ABOUT THIS TASK: Give an exact copy of the lines from the beginning of the listing below to the "ATOM 16 O O" line, inclusive.
DATA EXTRACT: Begin
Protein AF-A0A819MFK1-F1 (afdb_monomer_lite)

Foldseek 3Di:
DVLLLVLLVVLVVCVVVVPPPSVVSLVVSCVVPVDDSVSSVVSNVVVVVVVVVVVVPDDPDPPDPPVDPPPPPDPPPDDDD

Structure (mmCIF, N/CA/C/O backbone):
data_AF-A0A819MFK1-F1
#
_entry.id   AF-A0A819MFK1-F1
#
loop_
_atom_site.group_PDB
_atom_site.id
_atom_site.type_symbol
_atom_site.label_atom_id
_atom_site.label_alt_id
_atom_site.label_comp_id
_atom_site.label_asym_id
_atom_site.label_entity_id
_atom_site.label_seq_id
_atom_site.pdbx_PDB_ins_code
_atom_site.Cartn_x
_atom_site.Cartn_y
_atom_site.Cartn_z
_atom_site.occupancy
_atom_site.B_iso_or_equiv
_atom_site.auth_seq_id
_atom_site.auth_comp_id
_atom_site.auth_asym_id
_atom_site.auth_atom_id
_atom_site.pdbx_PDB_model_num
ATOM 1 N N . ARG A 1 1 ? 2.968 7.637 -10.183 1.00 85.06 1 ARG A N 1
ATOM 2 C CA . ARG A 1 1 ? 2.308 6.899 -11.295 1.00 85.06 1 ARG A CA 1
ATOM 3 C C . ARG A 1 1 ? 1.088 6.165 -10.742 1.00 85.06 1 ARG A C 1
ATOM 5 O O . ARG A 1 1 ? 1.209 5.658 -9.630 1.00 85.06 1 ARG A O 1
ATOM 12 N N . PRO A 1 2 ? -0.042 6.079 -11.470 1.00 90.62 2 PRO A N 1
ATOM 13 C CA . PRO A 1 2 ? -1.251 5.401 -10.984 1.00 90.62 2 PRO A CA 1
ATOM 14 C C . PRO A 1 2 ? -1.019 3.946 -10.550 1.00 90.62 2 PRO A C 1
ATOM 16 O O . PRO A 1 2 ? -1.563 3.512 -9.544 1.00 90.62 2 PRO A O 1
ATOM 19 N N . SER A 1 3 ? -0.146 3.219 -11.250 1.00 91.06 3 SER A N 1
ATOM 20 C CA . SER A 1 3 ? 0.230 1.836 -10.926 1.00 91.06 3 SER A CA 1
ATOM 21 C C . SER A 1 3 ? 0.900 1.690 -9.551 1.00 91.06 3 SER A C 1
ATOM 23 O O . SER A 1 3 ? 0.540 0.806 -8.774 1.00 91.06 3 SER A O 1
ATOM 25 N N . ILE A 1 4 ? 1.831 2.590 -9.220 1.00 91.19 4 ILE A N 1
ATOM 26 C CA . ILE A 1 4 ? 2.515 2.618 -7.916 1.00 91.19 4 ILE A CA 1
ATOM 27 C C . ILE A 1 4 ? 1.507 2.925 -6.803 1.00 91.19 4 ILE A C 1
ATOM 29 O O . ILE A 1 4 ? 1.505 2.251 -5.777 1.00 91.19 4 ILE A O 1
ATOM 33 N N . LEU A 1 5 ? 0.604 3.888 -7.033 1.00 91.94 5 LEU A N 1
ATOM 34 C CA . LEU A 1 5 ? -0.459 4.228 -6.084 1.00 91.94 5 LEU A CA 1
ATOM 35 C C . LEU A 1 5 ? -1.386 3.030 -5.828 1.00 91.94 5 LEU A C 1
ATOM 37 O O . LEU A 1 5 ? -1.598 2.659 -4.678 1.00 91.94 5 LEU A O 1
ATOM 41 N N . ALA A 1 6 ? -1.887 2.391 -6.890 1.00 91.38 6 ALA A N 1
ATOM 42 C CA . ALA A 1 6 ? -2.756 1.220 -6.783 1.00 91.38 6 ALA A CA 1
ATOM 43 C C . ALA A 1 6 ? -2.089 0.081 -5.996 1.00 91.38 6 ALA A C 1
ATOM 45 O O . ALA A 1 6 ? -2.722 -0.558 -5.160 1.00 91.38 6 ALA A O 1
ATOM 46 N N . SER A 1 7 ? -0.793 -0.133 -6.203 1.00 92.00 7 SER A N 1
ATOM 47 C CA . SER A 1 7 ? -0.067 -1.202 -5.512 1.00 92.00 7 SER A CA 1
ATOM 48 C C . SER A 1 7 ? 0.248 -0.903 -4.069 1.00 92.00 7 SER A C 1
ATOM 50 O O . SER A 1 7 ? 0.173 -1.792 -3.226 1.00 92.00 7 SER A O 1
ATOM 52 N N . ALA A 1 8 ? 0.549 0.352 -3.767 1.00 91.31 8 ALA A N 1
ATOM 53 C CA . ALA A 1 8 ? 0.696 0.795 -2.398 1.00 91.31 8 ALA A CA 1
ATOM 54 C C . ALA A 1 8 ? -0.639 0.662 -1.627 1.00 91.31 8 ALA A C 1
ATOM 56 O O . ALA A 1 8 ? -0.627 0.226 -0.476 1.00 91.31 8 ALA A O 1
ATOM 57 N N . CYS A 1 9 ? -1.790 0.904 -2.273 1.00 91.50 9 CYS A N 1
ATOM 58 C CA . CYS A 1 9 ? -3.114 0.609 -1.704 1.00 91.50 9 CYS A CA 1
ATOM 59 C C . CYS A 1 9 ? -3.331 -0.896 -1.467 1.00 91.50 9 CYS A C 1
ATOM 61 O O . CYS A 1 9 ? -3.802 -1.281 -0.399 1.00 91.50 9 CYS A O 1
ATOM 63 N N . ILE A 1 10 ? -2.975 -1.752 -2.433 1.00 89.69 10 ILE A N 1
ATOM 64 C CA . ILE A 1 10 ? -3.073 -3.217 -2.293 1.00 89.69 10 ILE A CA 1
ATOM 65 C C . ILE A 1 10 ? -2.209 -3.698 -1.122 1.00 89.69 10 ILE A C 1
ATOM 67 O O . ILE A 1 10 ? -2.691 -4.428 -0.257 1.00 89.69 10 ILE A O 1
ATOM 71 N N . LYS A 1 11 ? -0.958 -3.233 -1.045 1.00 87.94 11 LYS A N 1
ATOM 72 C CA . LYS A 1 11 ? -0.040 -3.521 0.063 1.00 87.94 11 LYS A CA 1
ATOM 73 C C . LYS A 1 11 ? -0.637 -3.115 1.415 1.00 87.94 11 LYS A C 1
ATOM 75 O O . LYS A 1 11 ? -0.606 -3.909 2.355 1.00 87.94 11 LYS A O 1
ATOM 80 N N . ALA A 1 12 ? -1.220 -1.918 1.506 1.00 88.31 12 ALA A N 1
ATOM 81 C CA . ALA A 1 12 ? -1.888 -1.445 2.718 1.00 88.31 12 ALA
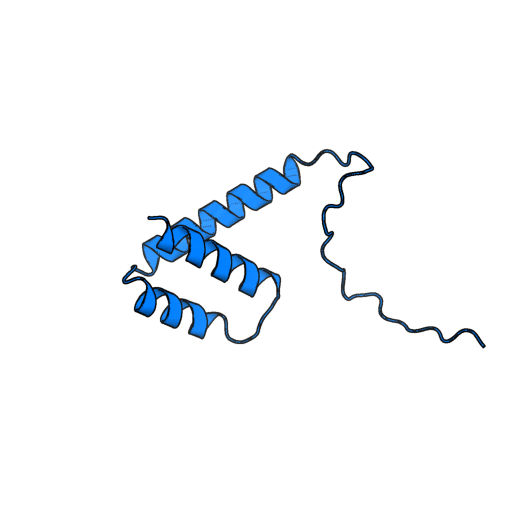 A CA 1
ATOM 82 C C . ALA A 1 12 ? -3.094 -2.308 3.108 1.00 88.31 12 ALA A C 1
ATOM 84 O O . ALA A 1 12 ? -3.220 -2.682 4.273 1.00 88.31 12 ALA A O 1
ATOM 85 N N . ALA A 1 13 ? -3.934 -2.692 2.144 1.00 87.81 13 ALA A N 1
ATOM 86 C CA . ALA A 1 13 ? -5.079 -3.562 2.396 1.00 87.81 13 ALA A CA 1
ATOM 87 C C . ALA A 1 13 ? -4.648 -4.947 2.903 1.00 87.81 13 ALA A C 1
ATOM 89 O O . ALA A 1 13 ? -5.188 -5.440 3.889 1.00 87.81 13 ALA A O 1
ATOM 90 N N . ILE A 1 14 ? -3.638 -5.555 2.279 1.00 86.06 14 ILE A N 1
ATOM 91 C CA . ILE A 1 14 ? -3.115 -6.872 2.670 1.00 86.06 14 ILE A CA 1
ATOM 92 C C . ILE A 1 14 ? -2.553 -6.832 4.093 1.00 86.06 14 ILE A C 1
ATOM 94 O O . ILE A 1 14 ? -2.842 -7.732 4.887 1.00 86.06 14 ILE A O 1
ATOM 98 N N . LYS A 1 15 ? -1.788 -5.786 4.430 1.00 83.88 15 LYS A N 1
ATOM 99 C CA . LYS A 1 15 ? -1.258 -5.610 5.786 1.00 83.88 15 LYS A CA 1
ATOM 100 C C . LYS A 1 15 ? -2.381 -5.401 6.805 1.00 83.88 15 LYS A C 1
ATOM 102 O O . LYS A 1 15 ? -2.354 -6.032 7.855 1.00 83.88 15 LYS A O 1
ATOM 107 N N . GLY A 1 16 ? -3.382 -4.576 6.487 1.00 82.31 16 GLY A N 1
ATOM 108 C CA . GLY A 1 16 ? -4.545 -4.345 7.353 1.00 82.31 16 GLY A CA 1
ATOM 109 C C . GLY A 1 16 ? -5.389 -5.603 7.586 1.00 82.31 16 GLY A C 1
ATOM 110 O O . GLY A 1 16 ? -5.884 -5.821 8.687 1.00 82.31 16 GLY A O 1
ATOM 111 N N . LEU A 1 17 ? -5.493 -6.473 6.579 1.00 84.25 17 LEU A N 1
ATOM 112 C CA . LEU A 1 17 ? -6.170 -7.770 6.671 1.00 84.25 17 LEU A CA 1
ATOM 113 C C . LEU A 1 17 ? -5.325 -8.862 7.351 1.00 84.25 17 LEU A C 1
ATOM 115 O O . LEU A 1 17 ? -5.789 -9.994 7.475 1.00 84.25 17 LEU A O 1
ATOM 119 N
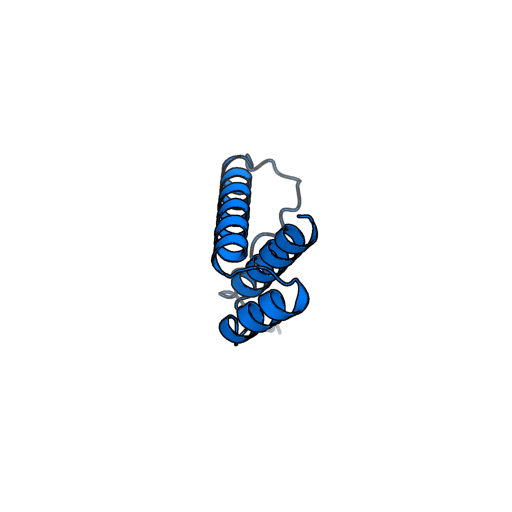 N . SER A 1 18 ? -4.098 -8.551 7.787 1.00 81.69 18 SER A N 1
ATOM 120 C CA . SER A 1 18 ? -3.167 -9.503 8.413 1.00 81.69 18 SER A CA 1
ATOM 121 C C . SER A 1 18 ? -2.955 -10.783 7.592 1.00 81.69 18 SER A C 1
ATOM 123 O O . SER A 1 18 ? -2.803 -11.879 8.140 1.00 81.69 18 SER A O 1
ATOM 125 N N . LEU A 1 19 ? -2.958 -10.662 6.261 1.00 75.81 19 LEU A N 1
ATOM 126 C CA . LEU A 1 19 ? -2.736 -11.809 5.385 1.00 75.81 19 LEU A CA 1
ATOM 127 C C . LEU A 1 19 ? -1.295 -12.312 5.548 1.00 75.81 19 LEU A C 1
ATOM 129 O O . LEU A 1 19 ? -0.342 -11.533 5.604 1.00 75.81 19 LEU A O 1
ATOM 133 N N . LYS A 1 20 ? -1.126 -13.635 5.622 1.00 75.25 20 LYS A N 1
ATOM 134 C CA . LYS A 1 20 ? 0.201 -14.267 5.681 1.00 75.25 20 LYS A CA 1
ATOM 135 C C . LYS A 1 20 ? 0.969 -13.985 4.373 1.00 75.25 20 LYS A C 1
ATOM 137 O O . LYS A 1 20 ? 0.356 -13.887 3.315 1.00 75.25 20 LYS A O 1
ATOM 142 N N . ASN A 1 21 ? 2.303 -13.910 4.446 1.00 67.94 21 ASN A N 1
ATOM 143 C CA . ASN A 1 21 ? 3.239 -13.754 3.310 1.00 67.94 21 
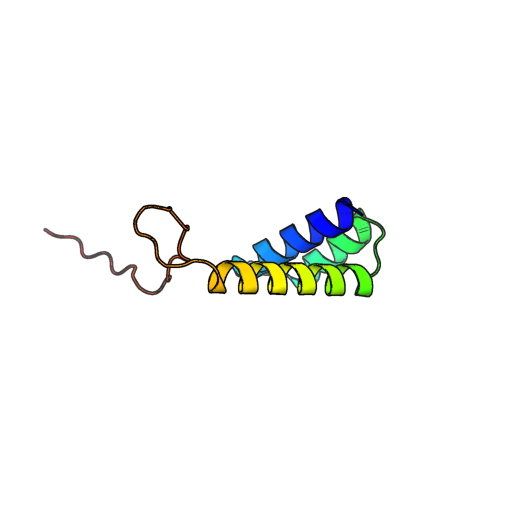ASN A CA 1
ATOM 144 C C . ASN A 1 21 ? 3.366 -12.353 2.667 1.00 67.94 21 ASN A C 1
ATOM 146 O O . ASN A 1 21 ? 3.661 -12.243 1.479 1.00 67.94 21 ASN A O 1
ATOM 150 N N . ILE A 1 22 ? 3.248 -11.272 3.446 1.00 67.69 22 ILE A N 1
ATOM 151 C CA . ILE A 1 22 ? 3.411 -9.878 2.964 1.00 67.69 22 ILE A CA 1
ATOM 152 C C . ILE A 1 22 ? 4.730 -9.655 2.196 1.00 67.69 22 ILE A C 1
ATOM 154 O O . ILE A 1 22 ? 4.747 -8.952 1.190 1.00 67.69 22 ILE A O 1
ATOM 158 N N . HIS A 1 23 ? 5.826 -10.291 2.618 1.00 70.12 23 HIS A N 1
ATOM 159 C CA . HIS A 1 23 ? 7.132 -10.143 1.965 1.00 70.12 23 HIS A CA 1
ATOM 160 C C . HIS A 1 23 ? 7.150 -10.640 0.511 1.00 70.12 23 HIS A C 1
ATOM 162 O O . HIS A 1 23 ? 7.811 -10.042 -0.329 1.00 70.12 23 HIS A O 1
ATOM 168 N N . GLN A 1 24 ? 6.380 -11.684 0.190 1.00 79.38 24 GLN A N 1
ATOM 169 C CA . GLN A 1 24 ? 6.292 -12.205 -1.180 1.00 79.38 24 GLN A CA 1
ATOM 170 C C . GLN A 1 24 ? 5.511 -11.252 -2.093 1.00 79.38 24 GLN A C 1
ATOM 172 O O . GLN A 1 24 ? 5.767 -11.175 -3.291 1.00 79.38 24 GLN A O 1
ATOM 177 N N . ILE A 1 25 ? 4.568 -10.498 -1.527 1.00 80.88 25 ILE A N 1
ATOM 178 C CA . ILE A 1 25 ? 3.718 -9.569 -2.273 1.00 80.88 25 ILE A CA 1
ATOM 179 C C . ILE A 1 25 ? 4.500 -8.335 -2.716 1.00 80.88 25 ILE A C 1
ATOM 181 O O . ILE A 1 25 ? 4.316 -7.889 -3.846 1.00 80.88 25 ILE A O 1
ATOM 185 N N . ASP A 1 26 ? 5.400 -7.824 -1.875 1.00 82.31 26 ASP A N 1
ATOM 186 C CA . ASP A 1 26 ? 6.298 -6.730 -2.258 1.00 82.31 26 ASP A CA 1
ATOM 187 C C . ASP A 1 26 ? 7.115 -7.111 -3.500 1.00 82.31 26 ASP A C 1
ATOM 189 O O . AS
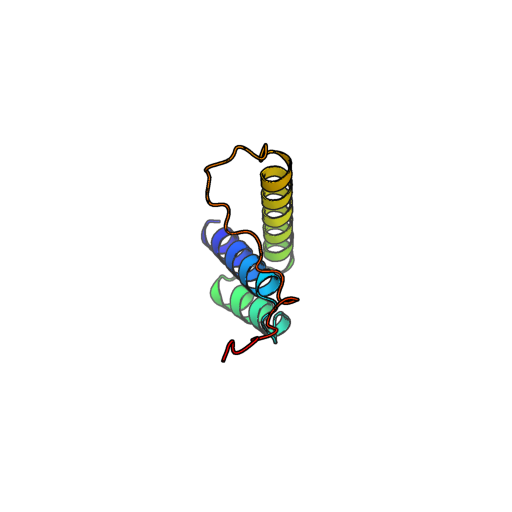P A 1 26 ? 7.113 -6.383 -4.490 1.00 82.31 26 ASP A O 1
ATOM 193 N N . GLU A 1 27 ? 7.731 -8.295 -3.505 1.00 84.19 27 GLU A N 1
ATOM 194 C CA . GLU A 1 27 ? 8.508 -8.768 -4.655 1.00 84.19 27 GLU A CA 1
ATOM 195 C C . GLU A 1 27 ? 7.662 -8.933 -5.926 1.00 84.19 27 GLU A C 1
ATOM 197 O O . GLU A 1 27 ? 8.117 -8.593 -7.022 1.00 84.19 27 GLU A O 1
ATOM 202 N N . ILE A 1 28 ? 6.429 -9.433 -5.796 1.00 85.69 28 ILE A N 1
ATOM 203 C CA . ILE A 1 28 ? 5.495 -9.581 -6.921 1.00 85.69 28 ILE A CA 1
ATOM 204 C C . ILE A 1 28 ? 5.116 -8.207 -7.490 1.00 85.69 28 ILE A C 1
ATOM 206 O O . ILE A 1 28 ? 5.157 -8.009 -8.705 1.00 85.69 28 ILE A O 1
ATOM 210 N N . ILE A 1 29 ? 4.789 -7.243 -6.627 1.00 85.50 29 ILE A N 1
ATOM 211 C CA . ILE A 1 29 ? 4.413 -5.882 -7.027 1.00 85.50 29 ILE A CA 1
ATOM 212 C C . ILE A 1 29 ? 5.563 -5.191 -7.767 1.00 85.50 29 ILE A C 1
ATOM 214 O O . ILE A 1 29 ? 5.342 -4.597 -8.828 1.00 85.50 29 ILE A O 1
ATOM 218 N N . LEU A 1 30 ? 6.786 -5.281 -7.234 1.00 87.69 30 LEU A N 1
ATOM 219 C CA . LEU A 1 30 ? 7.963 -4.667 -7.852 1.00 87.69 30 LEU A CA 1
ATOM 220 C C . LEU A 1 30 ? 8.209 -5.212 -9.262 1.00 87.69 30 LEU A C 1
ATOM 222 O O . LEU A 1 30 ? 8.451 -4.430 -10.185 1.00 87.69 30 LEU A O 1
ATOM 226 N N . LYS A 1 31 ? 8.084 -6.536 -9.438 1.00 87.12 31 LYS A N 1
ATOM 227 C CA . LYS A 1 31 ? 8.235 -7.205 -10.740 1.00 87.12 31 LYS A CA 1
ATOM 228 C C . LYS A 1 31 ? 7.133 -6.818 -11.728 1.00 87.12 31 LYS A C 1
ATOM 230 O O . LYS A 1 31 ? 7.427 -6.595 -12.896 1.00 87.12 31 LYS A O 1
ATOM 235 N N . LEU A 1 32 ? 5.881 -6.707 -11.282 1.00 87.44 32 LEU A N 1
ATOM 236 C CA . LEU A 1 32 ? 4.751 -6.384 -12.164 1.00 87.44 32 LEU A CA 1
ATOM 237 C C . LEU A 1 32 ? 4.798 -4.943 -12.684 1.00 87.44 32 LE
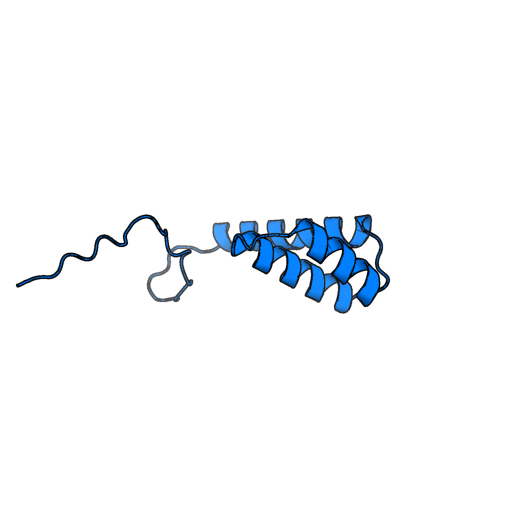U A C 1
ATOM 239 O O . LEU A 1 32 ? 4.489 -4.683 -13.846 1.00 87.44 32 LEU A O 1
ATOM 243 N N . ILE A 1 33 ? 5.174 -3.991 -11.831 1.00 86.75 33 ILE A N 1
ATOM 244 C CA . ILE A 1 33 ? 5.021 -2.555 -12.129 1.00 86.75 33 ILE A CA 1
ATOM 245 C C . ILE A 1 33 ? 6.330 -1.899 -12.539 1.00 86.75 33 ILE A C 1
ATOM 247 O O . ILE A 1 33 ? 6.325 -0.740 -12.957 1.00 86.75 33 ILE A O 1
ATOM 251 N N . HIS A 1 34 ? 7.432 -2.651 -12.485 1.00 86.31 34 HIS A N 1
ATOM 252 C CA . HIS A 1 34 ? 8.766 -2.152 -12.805 1.00 86.31 34 HIS A CA 1
ATOM 253 C C . HIS A 1 34 ? 9.068 -0.885 -11.986 1.00 86.31 34 HIS A C 1
ATOM 255 O O . HIS A 1 34 ? 9.457 0.162 -12.505 1.00 86.31 34 HIS A O 1
ATOM 261 N N . CYS A 1 35 ? 8.791 -0.978 -10.687 1.00 85.00 35 CYS A N 1
ATOM 262 C CA . CYS A 1 35 ? 8.972 0.074 -9.692 1.00 85.00 35 CYS A CA 1
ATOM 263 C C . CYS A 1 35 ? 10.079 -0.358 -8.728 1.00 85.00 35 CYS A C 1
ATOM 265 O O . CYS A 1 35 ? 10.267 -1.553 -8.497 1.00 85.00 35 CYS A O 1
ATOM 267 N N . ASN A 1 36 ? 10.830 0.601 -8.186 1.00 88.06 36 ASN A N 1
ATOM 268 C CA . ASN A 1 36 ? 11.834 0.300 -7.172 1.00 88.06 36 ASN A CA 1
ATOM 269 C C . ASN A 1 36 ? 11.208 0.244 -5.763 1.00 88.06 36 ASN A C 1
ATOM 271 O O . ASN A 1 36 ? 10.176 0.856 -5.480 1.00 88.06 36 ASN A O 1
ATOM 275 N N . GLN A 1 37 ? 11.850 -0.492 -4.853 1.00 89.25 37 GLN A N 1
ATOM 276 C CA . GLN A 1 37 ? 11.324 -0.705 -3.498 1.00 89.25 37 GLN A CA 1
ATOM 277 C C . GLN A 1 37 ? 11.168 0.597 -2.706 1.00 89.25 37 GLN A C 1
ATOM 279 O O . GLN A 1 37 ? 10.273 0.705 -1.866 1.00 89.25 37 GLN A O 1
ATOM 284 N N . ILE A 1 38 ? 12.015 1.589 -2.983 1.00 90.81 38 ILE A N 1
ATOM 285 C CA . ILE A 1 38 ? 12.009 2.883 -2.298 1.00 90.81 38 ILE A CA 1
ATOM 286 C C . ILE A 1 38 ? 10.730 3.650 -2.649 1.00 90.81 38 ILE A C 1
ATOM 288 O O . ILE A 1 38 ? 10.013 4.087 -1.752 1.00 90.81 38 ILE A O 1
ATOM 292 N N . GLU A 1 39 ? 10.391 3.750 -3.933 1.00 90.00 39 GLU A N 1
ATOM 293 C CA . GLU A 1 39 ? 9.184 4.414 -4.433 1.00 90.00 39 GLU A CA 1
ATOM 294 C C . GLU A 1 39 ? 7.908 3.758 -3.906 1.00 90.00 39 GLU A C 1
ATOM 296 O O . GLU A 1 39 ? 6.990 4.457 -3.461 1.00 90.00 39 GLU A O 1
ATOM 301 N N . LEU A 1 40 ? 7.846 2.422 -3.925 1.00 90.12 40 LEU A N 1
ATOM 302 C CA . LEU A 1 40 ? 6.701 1.682 -3.398 1.00 90.12 40 LEU A CA 1
ATOM 303 C C . LEU A 1 40 ? 6.543 1.916 -1.891 1.00 90.12 40 LEU A C 1
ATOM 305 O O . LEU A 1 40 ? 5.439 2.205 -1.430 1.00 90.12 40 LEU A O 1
DATA EXTRACT: End
YOUR RESPONSE:
Protein AF-A0A819MFK1-F1 (afdb_monomer_lite)

Foldseek 3Di:
DVLLLVLLVVLVVCVVVVPPPSVVSLVVSCVVPVDDSVSSVVSNVVVVVVVVVVVVPDDPDPPDPPVDPPPPPDPPPDDDD

Structure (mmCIF, N/CA/C/O backbone):
data_AF-A0A819MFK1-F1
#
_entry.id   AF-A0A819MFK1-F1
#
loop_
_atom_site.group_PDB
_atom_site.id
_atom_site.type_symbol
_atom_site.label_atom_id
_atom_site.label_alt_id
_atom_site.label_comp_id
_atom_site.label_asym_id
_atom_site.label_entity_id
_atom_site.label_seq_id
_atom_site.pdbx_PDB_ins_code
_atom_site.Cartn_x
_atom_site.Cartn_y
_atom_site.Cartn_z
_atom_site.occupancy
_atom_site.B_iso_or_equiv
_atom_site.auth_seq_id
_atom_site.auth_comp_id
_atom_site.auth_asym_id
_atom_site.auth_atom_id
_atom_site.pdbx_PDB_model_num
ATOM 1 N N . ARG A 1 1 ? 2.968 7.637 -10.183 1.00 85.06 1 ARG A N 1
ATOM 2 C CA . ARG A 1 1 ? 2.308 6.899 -11.295 1.00 85.06 1 ARG A CA 1
ATOM 3 C C . ARG A 1 1 ? 1.088 6.165 -10.742 1.00 85.06 1 ARG A C 1
ATOM 5 O O . ARG A 1 1 ? 1.209 5.658 -9.630 1.00 85.06 1 ARG A O 1
ATOM 12 N N . PRO A 1 2 ? -0.042 6.079 -11.470 1.00 90.62 2 PRO A N 1
ATOM 13 C CA . PRO A 1 2 ? -1.251 5.401 -10.984 1.00 90.62 2 PRO A CA 1
ATOM 14 C C . PRO A 1 2 ? -1.019 3.946 -10.550 1.00 90.62 2 PRO A C 1
ATOM 16 O O . PRO A 1 2 ? -1.563 3.512 -9.544 1.00 90.62 2 PRO A O 1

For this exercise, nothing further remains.